Slovak telecommunications company

Slovak Telekom logo, February 2006-January 2012.

Slovak Telecom logo, 2004-'06. By that time, it was one of the few Deutsche Telekom companies without the Telekom "T" in its logo.

Slovak Telekom is the convergent telco provider with the largest internet, fixed-line, digital TV, ICT and mobile services portfolio. The company is wholly owned subsidiary of Deutsche Telekom AG.

The Slovak Telekom Group consists of the parent company Slovak Telekom a.s. and its subsidiaries Zoznam s.r.o., Zoznam Mobile s.r.o., Telekom Sec s.r.o., PosAm s.r.o., and DIGI SLOVAKIA s.r.o.

== History ==
Until 1 July 2010, T-Mobile Slovensko was a mobile operator and a separate company owned by Slovak Telekom. After this date, T-Mobile was merged with the parent company Slovak Telekom.

Until 2 May 2005, T-Mobile Slovensko operated under the name EuroTel Bratislava.

== Services ==
As of April 2018, Slovak Telekom covers 93% of Slovak population with 4G mobile network, introduced LTE-A technology to various towns in Slovakia, with speeds up to 375 Mbit/s. It also introduced VoLTE (Voice over LTE) technology that allows calls directly in 4G, without need to switch to 3G and 2G.

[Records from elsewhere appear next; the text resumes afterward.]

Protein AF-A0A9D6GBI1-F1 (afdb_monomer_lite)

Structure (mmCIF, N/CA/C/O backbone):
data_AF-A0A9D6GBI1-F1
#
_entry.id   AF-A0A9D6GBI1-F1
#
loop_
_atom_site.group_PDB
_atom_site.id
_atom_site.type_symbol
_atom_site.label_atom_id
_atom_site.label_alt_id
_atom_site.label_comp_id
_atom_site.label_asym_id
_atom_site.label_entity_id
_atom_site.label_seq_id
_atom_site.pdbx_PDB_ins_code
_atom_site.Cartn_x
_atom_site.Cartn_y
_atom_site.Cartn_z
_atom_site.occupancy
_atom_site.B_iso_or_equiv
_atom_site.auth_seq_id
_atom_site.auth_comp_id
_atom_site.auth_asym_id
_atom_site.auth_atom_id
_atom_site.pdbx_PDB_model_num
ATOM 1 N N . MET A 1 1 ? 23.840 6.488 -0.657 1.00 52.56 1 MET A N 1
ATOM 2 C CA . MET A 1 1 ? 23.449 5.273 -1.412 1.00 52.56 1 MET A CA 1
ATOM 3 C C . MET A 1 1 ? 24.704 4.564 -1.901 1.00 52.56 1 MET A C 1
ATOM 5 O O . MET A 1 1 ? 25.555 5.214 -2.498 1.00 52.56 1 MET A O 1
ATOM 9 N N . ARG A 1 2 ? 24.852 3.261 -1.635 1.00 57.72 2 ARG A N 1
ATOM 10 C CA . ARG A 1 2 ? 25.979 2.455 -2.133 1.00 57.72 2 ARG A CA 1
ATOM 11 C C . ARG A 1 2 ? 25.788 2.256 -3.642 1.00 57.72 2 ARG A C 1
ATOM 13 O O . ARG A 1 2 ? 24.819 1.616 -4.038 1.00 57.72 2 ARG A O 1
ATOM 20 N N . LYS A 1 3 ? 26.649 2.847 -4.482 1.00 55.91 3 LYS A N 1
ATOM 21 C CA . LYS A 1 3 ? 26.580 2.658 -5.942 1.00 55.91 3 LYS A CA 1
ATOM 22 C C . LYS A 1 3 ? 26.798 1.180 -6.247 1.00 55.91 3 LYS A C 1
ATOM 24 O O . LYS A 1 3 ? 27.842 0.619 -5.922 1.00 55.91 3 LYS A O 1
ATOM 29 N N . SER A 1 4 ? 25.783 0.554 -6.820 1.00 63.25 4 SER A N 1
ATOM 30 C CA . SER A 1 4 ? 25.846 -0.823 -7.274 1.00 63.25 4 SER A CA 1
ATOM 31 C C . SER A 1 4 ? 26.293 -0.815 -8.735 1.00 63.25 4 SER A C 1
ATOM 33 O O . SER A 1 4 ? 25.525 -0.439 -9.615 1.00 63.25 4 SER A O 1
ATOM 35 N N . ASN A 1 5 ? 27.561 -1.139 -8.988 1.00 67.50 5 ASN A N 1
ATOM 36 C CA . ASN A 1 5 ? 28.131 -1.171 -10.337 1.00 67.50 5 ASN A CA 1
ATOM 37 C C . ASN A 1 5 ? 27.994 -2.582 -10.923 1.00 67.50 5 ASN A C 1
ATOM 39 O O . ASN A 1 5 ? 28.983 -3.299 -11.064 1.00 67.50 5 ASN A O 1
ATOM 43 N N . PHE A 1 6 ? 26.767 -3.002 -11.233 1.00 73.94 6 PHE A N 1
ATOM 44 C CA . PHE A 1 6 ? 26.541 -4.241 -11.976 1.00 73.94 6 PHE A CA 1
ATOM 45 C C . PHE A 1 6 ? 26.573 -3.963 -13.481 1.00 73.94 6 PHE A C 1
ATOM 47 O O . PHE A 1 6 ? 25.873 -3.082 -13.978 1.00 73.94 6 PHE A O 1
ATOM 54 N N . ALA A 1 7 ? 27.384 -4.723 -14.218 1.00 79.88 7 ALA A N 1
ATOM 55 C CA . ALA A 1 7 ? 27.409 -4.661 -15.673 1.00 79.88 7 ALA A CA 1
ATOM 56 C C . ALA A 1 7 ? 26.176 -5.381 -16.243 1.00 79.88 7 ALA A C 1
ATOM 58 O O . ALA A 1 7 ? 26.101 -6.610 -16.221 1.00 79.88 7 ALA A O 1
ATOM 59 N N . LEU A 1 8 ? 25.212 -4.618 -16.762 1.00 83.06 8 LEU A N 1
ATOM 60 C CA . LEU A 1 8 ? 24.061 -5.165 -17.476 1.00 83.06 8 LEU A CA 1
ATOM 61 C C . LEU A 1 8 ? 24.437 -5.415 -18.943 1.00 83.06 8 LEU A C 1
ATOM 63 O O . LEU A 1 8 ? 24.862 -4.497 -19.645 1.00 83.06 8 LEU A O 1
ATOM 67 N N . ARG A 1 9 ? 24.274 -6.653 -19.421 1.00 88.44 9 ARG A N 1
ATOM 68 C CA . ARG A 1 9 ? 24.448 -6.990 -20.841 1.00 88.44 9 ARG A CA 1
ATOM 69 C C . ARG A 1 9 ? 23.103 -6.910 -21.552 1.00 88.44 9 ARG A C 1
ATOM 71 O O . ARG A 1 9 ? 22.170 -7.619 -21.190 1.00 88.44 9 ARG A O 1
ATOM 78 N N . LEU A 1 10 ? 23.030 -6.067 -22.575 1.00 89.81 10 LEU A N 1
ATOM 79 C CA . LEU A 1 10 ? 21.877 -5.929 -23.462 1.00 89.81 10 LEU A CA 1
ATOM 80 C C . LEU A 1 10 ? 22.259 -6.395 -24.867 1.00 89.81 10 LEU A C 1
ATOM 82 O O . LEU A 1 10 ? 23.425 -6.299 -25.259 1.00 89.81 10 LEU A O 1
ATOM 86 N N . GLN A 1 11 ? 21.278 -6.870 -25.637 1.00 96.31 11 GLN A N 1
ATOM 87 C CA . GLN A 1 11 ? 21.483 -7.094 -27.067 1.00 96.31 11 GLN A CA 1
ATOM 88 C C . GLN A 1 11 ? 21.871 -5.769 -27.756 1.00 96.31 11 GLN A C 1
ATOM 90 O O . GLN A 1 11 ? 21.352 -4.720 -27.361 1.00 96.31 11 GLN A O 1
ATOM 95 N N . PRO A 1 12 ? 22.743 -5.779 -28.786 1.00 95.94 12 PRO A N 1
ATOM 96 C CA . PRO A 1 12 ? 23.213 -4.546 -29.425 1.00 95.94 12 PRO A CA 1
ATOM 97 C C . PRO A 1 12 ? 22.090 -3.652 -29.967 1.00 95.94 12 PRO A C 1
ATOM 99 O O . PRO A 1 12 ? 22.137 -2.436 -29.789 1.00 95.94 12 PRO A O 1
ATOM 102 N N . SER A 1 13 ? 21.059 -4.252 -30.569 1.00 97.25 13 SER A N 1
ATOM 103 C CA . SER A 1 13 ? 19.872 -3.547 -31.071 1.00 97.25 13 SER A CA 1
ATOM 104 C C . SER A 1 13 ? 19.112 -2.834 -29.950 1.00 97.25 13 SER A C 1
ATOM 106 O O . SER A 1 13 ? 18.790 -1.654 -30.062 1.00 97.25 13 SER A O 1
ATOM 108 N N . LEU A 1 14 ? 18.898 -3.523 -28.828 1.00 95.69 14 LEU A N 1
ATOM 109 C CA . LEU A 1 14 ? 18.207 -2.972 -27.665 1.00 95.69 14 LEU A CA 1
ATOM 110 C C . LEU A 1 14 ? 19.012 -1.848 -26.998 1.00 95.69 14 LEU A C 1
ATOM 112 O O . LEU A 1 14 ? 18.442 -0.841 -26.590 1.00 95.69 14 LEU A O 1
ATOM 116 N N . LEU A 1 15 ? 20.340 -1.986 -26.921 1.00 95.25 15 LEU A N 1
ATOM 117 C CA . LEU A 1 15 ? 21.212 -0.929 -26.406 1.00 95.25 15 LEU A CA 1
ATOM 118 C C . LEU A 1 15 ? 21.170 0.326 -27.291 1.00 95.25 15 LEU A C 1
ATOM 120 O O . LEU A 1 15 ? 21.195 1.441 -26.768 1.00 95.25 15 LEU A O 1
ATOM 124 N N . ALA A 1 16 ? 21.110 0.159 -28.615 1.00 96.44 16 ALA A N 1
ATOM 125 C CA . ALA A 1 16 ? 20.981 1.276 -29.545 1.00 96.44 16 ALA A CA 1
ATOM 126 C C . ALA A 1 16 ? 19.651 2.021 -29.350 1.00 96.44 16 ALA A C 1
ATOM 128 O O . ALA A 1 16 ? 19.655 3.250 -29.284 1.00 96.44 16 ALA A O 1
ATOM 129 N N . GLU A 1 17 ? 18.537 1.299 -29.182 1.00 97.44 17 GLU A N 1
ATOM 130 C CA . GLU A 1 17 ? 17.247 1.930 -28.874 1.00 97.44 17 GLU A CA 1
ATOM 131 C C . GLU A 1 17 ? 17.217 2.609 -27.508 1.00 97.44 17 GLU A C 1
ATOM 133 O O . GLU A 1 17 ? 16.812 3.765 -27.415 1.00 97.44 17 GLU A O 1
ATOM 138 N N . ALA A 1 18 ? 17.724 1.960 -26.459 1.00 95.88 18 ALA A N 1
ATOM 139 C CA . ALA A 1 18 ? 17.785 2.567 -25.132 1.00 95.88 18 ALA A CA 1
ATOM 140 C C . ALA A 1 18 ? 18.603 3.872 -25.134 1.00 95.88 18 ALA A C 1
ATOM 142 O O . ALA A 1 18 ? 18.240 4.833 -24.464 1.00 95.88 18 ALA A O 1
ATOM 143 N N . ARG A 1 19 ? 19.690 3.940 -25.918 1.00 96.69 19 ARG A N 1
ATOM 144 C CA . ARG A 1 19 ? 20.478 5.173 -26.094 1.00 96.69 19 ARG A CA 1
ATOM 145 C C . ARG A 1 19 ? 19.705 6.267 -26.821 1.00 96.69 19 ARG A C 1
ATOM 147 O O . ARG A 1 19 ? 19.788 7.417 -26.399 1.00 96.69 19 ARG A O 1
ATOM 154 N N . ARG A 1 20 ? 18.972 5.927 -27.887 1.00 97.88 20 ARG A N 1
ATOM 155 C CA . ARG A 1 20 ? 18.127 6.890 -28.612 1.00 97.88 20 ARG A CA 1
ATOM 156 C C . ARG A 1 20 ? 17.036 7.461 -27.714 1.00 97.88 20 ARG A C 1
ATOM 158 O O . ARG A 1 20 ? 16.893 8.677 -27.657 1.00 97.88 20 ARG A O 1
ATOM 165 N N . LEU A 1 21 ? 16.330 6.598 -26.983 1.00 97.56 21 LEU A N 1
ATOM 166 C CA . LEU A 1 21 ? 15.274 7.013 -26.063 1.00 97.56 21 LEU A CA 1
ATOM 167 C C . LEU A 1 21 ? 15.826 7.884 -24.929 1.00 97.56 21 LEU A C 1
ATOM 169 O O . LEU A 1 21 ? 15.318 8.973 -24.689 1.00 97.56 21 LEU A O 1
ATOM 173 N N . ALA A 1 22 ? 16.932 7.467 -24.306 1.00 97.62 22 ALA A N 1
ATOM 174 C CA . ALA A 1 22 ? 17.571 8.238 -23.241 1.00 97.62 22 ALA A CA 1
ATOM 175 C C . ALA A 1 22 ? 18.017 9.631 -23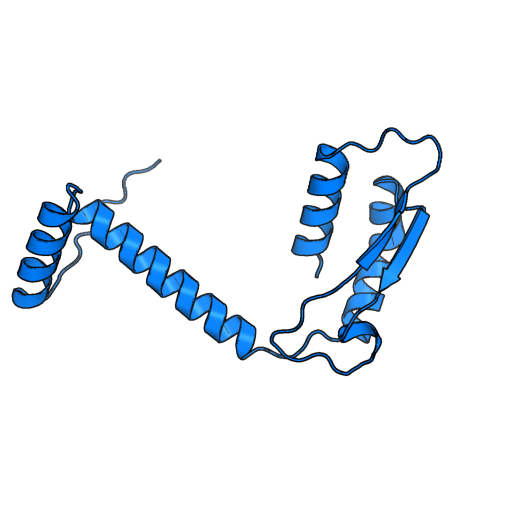.722 1.00 97.62 22 ALA A C 1
ATOM 177 O O . ALA A 1 22 ? 17.841 10.613 -23.006 1.00 97.62 22 ALA A O 1
ATOM 178 N N . ALA A 1 23 ? 18.559 9.731 -24.942 1.00 97.88 23 ALA A N 1
ATOM 179 C CA . ALA A 1 23 ? 18.936 11.011 -25.539 1.00 97.88 23 ALA A CA 1
ATOM 180 C C . ALA A 1 23 ? 17.717 11.903 -25.826 1.00 97.88 23 ALA A C 1
ATOM 182 O O . ALA A 1 23 ? 17.779 13.100 -25.558 1.00 97.88 23 ALA A O 1
ATOM 183 N N . ALA A 1 24 ? 16.618 11.330 -26.328 1.00 97.88 24 ALA A N 1
ATOM 184 C CA . ALA A 1 24 ? 15.374 12.060 -26.579 1.00 97.88 24 ALA A CA 1
ATOM 185 C C . ALA A 1 24 ? 14.738 12.598 -25.283 1.00 97.88 24 ALA A C 1
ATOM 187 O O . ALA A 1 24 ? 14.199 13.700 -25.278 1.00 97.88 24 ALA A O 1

Digital television service of Slovak Telekom, Magio TV, reached 600,000 customers in Q1 2018. The company also branched out to a new line of products for connected home and internet of things (IoT) and introduced a Magenta SmartHome brand.

Slovak Telekom had four strategic priorities in 2017: innovations, the best connectivity, superior user experience and digital television.

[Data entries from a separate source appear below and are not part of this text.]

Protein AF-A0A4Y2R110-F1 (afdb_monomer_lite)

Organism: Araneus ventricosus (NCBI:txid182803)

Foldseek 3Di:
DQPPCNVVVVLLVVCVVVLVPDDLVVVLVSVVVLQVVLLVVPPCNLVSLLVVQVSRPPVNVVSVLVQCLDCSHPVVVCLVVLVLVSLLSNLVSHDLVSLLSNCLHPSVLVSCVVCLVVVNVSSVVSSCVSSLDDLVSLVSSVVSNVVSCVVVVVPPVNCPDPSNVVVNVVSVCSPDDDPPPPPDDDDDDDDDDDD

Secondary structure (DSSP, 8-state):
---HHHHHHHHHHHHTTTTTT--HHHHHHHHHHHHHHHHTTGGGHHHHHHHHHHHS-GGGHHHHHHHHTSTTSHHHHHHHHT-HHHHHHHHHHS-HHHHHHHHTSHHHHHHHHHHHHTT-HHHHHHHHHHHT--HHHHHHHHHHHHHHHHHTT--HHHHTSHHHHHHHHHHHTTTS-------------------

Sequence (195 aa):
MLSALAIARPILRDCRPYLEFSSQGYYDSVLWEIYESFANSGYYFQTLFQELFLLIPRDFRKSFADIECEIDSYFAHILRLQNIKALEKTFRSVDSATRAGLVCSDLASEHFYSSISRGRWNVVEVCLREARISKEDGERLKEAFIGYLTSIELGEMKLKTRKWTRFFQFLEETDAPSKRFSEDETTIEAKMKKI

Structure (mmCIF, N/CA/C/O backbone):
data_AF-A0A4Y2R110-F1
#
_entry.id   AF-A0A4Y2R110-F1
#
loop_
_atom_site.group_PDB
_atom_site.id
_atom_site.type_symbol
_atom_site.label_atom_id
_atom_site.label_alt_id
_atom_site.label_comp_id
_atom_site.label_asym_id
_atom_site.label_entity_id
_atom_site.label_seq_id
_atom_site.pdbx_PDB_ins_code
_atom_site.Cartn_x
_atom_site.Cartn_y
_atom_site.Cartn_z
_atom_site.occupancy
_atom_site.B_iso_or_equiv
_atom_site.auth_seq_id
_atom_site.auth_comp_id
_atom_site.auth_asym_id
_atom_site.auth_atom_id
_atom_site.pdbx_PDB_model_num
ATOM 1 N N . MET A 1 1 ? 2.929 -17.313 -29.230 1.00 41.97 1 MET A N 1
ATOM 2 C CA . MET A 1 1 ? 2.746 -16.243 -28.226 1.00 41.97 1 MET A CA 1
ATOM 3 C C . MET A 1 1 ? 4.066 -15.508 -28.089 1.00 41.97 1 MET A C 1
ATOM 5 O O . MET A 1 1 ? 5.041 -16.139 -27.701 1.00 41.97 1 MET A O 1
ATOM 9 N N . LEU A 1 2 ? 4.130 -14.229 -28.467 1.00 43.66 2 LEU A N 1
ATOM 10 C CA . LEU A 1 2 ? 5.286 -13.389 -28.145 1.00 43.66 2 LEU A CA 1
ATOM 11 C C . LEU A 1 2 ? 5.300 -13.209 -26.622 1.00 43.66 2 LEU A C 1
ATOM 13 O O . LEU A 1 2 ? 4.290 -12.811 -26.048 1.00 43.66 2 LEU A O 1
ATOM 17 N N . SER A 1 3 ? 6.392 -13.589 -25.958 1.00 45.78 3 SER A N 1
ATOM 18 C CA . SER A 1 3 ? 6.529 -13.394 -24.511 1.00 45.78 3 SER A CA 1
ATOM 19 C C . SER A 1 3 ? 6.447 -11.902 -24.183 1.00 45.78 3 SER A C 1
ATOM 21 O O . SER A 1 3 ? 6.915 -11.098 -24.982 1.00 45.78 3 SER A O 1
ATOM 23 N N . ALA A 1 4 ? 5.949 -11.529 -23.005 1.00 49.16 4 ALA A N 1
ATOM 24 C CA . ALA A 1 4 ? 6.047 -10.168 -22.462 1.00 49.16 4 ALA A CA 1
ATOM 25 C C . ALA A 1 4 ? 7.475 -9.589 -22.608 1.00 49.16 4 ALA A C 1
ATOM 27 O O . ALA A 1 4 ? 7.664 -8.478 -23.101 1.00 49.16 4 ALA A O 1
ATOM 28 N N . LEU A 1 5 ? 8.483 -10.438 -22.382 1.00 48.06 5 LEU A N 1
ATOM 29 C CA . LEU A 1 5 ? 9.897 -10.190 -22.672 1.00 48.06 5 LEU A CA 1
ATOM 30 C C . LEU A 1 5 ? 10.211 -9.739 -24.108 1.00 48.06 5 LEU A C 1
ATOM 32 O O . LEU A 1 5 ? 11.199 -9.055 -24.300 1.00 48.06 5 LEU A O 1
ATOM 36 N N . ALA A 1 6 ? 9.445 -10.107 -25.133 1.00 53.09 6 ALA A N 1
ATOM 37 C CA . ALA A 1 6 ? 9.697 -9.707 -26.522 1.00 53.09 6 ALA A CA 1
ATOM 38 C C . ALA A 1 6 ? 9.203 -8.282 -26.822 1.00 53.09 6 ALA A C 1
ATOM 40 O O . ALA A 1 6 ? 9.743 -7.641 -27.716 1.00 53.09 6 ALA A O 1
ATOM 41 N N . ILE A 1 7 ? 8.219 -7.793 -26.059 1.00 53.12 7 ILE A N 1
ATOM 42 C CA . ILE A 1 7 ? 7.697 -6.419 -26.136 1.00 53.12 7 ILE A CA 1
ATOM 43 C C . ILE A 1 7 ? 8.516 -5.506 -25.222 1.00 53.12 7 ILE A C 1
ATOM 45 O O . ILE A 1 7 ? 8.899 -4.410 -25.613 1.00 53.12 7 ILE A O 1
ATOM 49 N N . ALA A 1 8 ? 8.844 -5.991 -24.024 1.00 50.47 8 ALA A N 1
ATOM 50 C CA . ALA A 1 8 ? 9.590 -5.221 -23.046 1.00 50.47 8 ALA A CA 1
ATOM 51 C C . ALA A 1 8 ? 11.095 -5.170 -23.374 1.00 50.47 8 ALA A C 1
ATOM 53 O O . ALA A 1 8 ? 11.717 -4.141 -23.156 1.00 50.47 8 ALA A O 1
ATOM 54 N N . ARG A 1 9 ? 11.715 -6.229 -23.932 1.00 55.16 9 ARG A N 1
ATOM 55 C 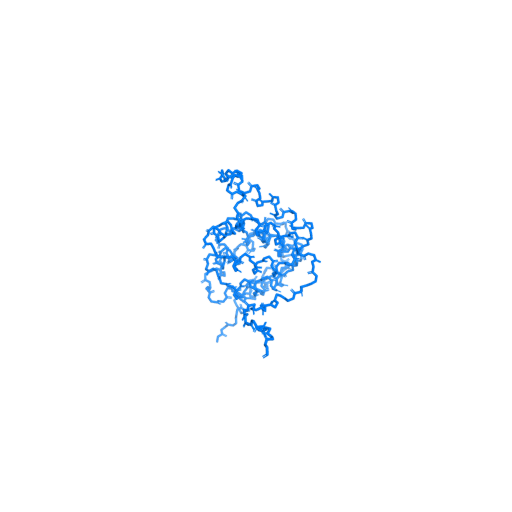CA . ARG A 1 9 ? 13.173 -6.240 -24.200 1.00 55.16 9 ARG A CA 1
ATOM 56 C C . ARG A 1 9 ? 13.664 -5.146 -25.139 1.00 55.16 9 ARG A C 1
ATOM 58 O O . ARG A 1 9 ? 14.743 -4.662 -24.840 1.00 55.16 9 ARG A O 1
ATOM 65 N N . PRO A 1 10 ? 13.004 -4.802 -26.257 1.00 55.12 10 PRO A N 1
ATOM 66 C CA . PRO A 1 10 ? 13.457 -3.703 -27.106 1.00 55.12 10 PRO A CA 1
ATOM 67 C C . PRO A 1 10 ? 13.458 -2.383 -26.334 1.00 55.12 10 PRO A C 1
ATOM 69 O O . PRO A 1 10 ? 14.501 -1.756 -26.232 1.00 55.12 10 PRO A O 1
ATOM 72 N N . ILE A 1 11 ? 12.349 -2.071 -25.657 1.00 54.69 11 ILE A N 1
ATOM 73 C CA . ILE A 1 11 ? 12.193 -0.858 -24.842 1.00 54.69 11 ILE A CA 1
ATOM 74 C C . ILE A 1 11 ? 13.244 -0.828 -23.722 1.00 54.69 11 ILE A C 1
ATOM 76 O O . ILE A 1 11 ? 13.995 0.123 -23.579 1.00 54.69 11 ILE A O 1
ATOM 80 N N . LEU A 1 12 ? 13.402 -1.926 -22.985 1.00 53.28 12 LEU A N 1
ATOM 81 C CA . LEU A 1 12 ? 14.364 -2.043 -21.887 1.00 53.28 12 LEU A CA 1
ATOM 82 C C . LEU A 1 12 ? 15.827 -2.117 -22.350 1.00 53.28 12 LEU A C 1
ATOM 84 O O . LEU A 1 12 ? 16.721 -1.750 -21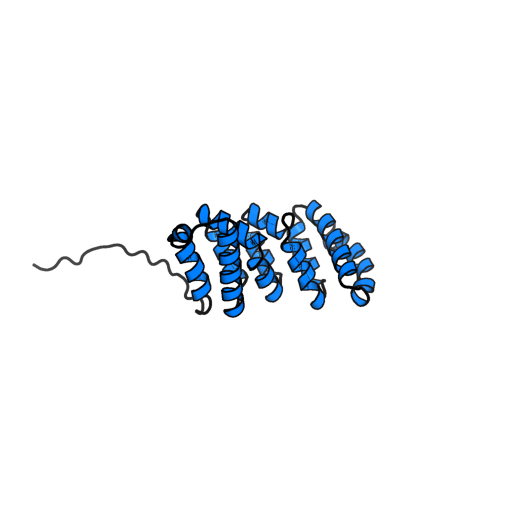.592 1.00 53.28 12 LEU A O 1
ATOM 88 N N . ARG A 1 13 ? 16.106 -2.634 -23.554 1.00 57.69 13 ARG A N 1
ATOM 89 C CA . ARG A 1 13 ? 17.450 -2.660 -24.159 1.00 57.69 13 ARG A CA 1
ATOM 90 C C . ARG A 1 13 ? 17.834 -1.265 -24.626 1.00 57.69 13 ARG A C 1
ATOM 92 O O . ARG A 1 13 ? 18.976 -0.883 -24.395 1.00 57.69 13 ARG A O 1
ATOM 99 N N . ASP A 1 14 ? 16.896 -0.542 -25.223 1.00 54.59 14 ASP A N 1
ATOM 100 C CA . ASP A 1 14 ? 17.101 0.833 -25.654 1.00 54.59 14 ASP A CA 1
ATOM 101 C C . ASP A 1 14 ? 17.231 1.749 -24.437 1.00 54.59 14 ASP A C 1
ATOM 103 O O . ASP A 1 14 ? 18.125 2.576 -24.425 1.00 54.59 14 ASP A O 1
ATOM 107 N N . CYS A 1 15 ? 16.480 1.529 -23.353 1.00 50.19 15 CYS A N 1
ATOM 108 C CA . CYS A 1 15 ? 16.609 2.313 -22.120 1.00 50.19 15 CYS A CA 1
ATOM 109 C C . CYS A 1 15 ? 17.869 1.985 -21.292 1.00 50.19 15 CYS A C 1
ATOM 111 O O . CYS A 1 15 ? 18.335 2.843 -20.547 1.00 50.19 15 CYS A O 1
ATOM 113 N N . ARG A 1 16 ? 18.452 0.779 -21.408 1.00 53.12 16 ARG A N 1
ATOM 114 C CA . ARG A 1 16 ? 19.559 0.294 -20.549 1.00 53.12 16 ARG A CA 1
ATOM 115 C C . ARG A 1 16 ? 20.780 1.232 -20.459 1.00 53.12 16 ARG A C 1
ATOM 117 O O . ARG A 1 16 ? 21.236 1.434 -19.339 1.00 53.12 16 ARG A O 1
ATOM 124 N N . PRO A 1 17 ? 21.306 1.824 -21.550 1.00 50.31 17 PRO A N 1
ATOM 125 C CA . PRO A 1 17 ? 22.424 2.771 -21.476 1.00 50.31 17 PRO A CA 1
ATOM 126 C C . PRO A 1 17 ? 22.053 4.094 -20.786 1.00 50.31 17 PRO A C 1
ATOM 128 O O . PRO A 1 17 ? 22.927 4.801 -20.294 1.00 50.31 17 PRO A O 1
ATOM 131 N N . TYR A 1 18 ? 20.762 4.434 -20.738 1.00 48.16 18 TYR A N 1
ATOM 132 C CA . TYR A 1 18 ? 20.257 5.686 -20.171 1.00 48.16 18 TYR A CA 1
ATOM 133 C C . TYR A 1 18 ? 19.911 5.571 -18.677 1.00 48.16 18 TYR A C 1
ATOM 135 O O . TYR A 1 18 ? 19.882 6.586 -17.981 1.00 48.16 18 TYR A O 1
ATOM 143 N N . LEU A 1 19 ? 19.719 4.351 -18.155 1.00 51.38 19 LEU A N 1
ATOM 144 C CA . LEU A 1 19 ? 19.558 4.099 -16.713 1.00 51.38 19 LEU A CA 1
ATOM 1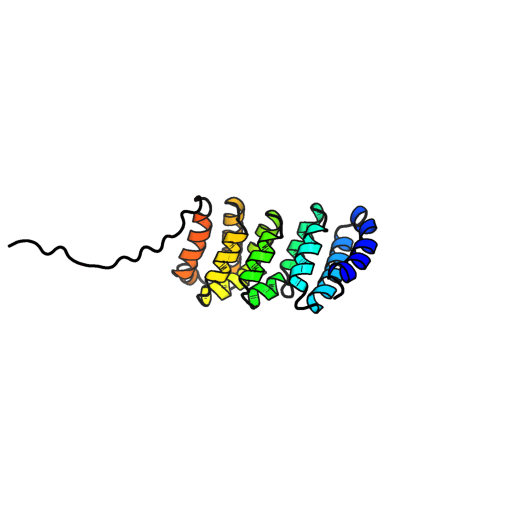45 C C . LEU A 1 19 ? 20.871 4.300 -15.930 1.00 51.38 19 LEU A C 1
ATOM 147 O O . LEU A 1 19 ? 20.828 4.468 -14.717 1.00 51.38 19 LEU A O 1
ATOM 151 N N . GLU A 1 20 ? 22.027 4.296 -16.607 1.00 50.34 20 GLU A N 1
ATOM 152 C CA . GLU A 1 20 ? 23.346 4.506 -15.985 1.00 50.34 20 GLU A CA 1
ATOM 153 C C . GLU A 1 20 ? 23.777 5.989 -15.935 1.00 50.34 20 GLU A C 1
ATOM 155 O O . GLU A 1 20 ? 24.770 6.302 -15.282 1.00 50.34 20 GLU A O 1
ATOM 160 N N . PHE A 1 21 ? 23.050 6.915 -16.587 1.00 50.78 21 PHE A N 1
ATOM 161 C CA . PHE A 1 21 ? 23.510 8.304 -16.791 1.00 50.78 21 PHE A CA 1
ATOM 162 C C . PHE A 1 21 ? 22.458 9.417 -16.622 1.00 50.78 21 PHE A C 1
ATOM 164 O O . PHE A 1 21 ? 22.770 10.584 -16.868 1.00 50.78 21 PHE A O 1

Technologies: GSM, GPRS, EDGE, UMTS, HSDPA, LTE-A, VoLTE, Flash-OFDM, VDSL, FTTH

Prefixes: +421901; +421902, +421903, +421904, +421910, +421911, +421912, +421914

== Corporate Responsibility ==
Slovak Telekom promotes the value of social inclusiveness and empathy within the company and in public, through a long-term support for the Slovak community of people with hearing impairment: supporting their entrepreneurship skills, better education of children through a program of visiting personal tutors, and by providing services of online interpreters.

== Communication ==
Since 2018, the new public face of the company in advertising campaigns is Bekim, a Slovak comedian and rapper, who started to use a wheelchair after he suffered an accident during a bicycle motocross competition in 2005. Bekim follows Peter Sagan, a famous Slovak professional road bicycle racer, who represented Slovak Telekom before him. The company's slogan is “ÁNO” (“YES”) symbolizing a yell of an inventor who shouts “Yes” after coming up with some new technology. It also represents a defiant call that “Nothing is impossible”, “I say yes to a challenge” and “I will make it”.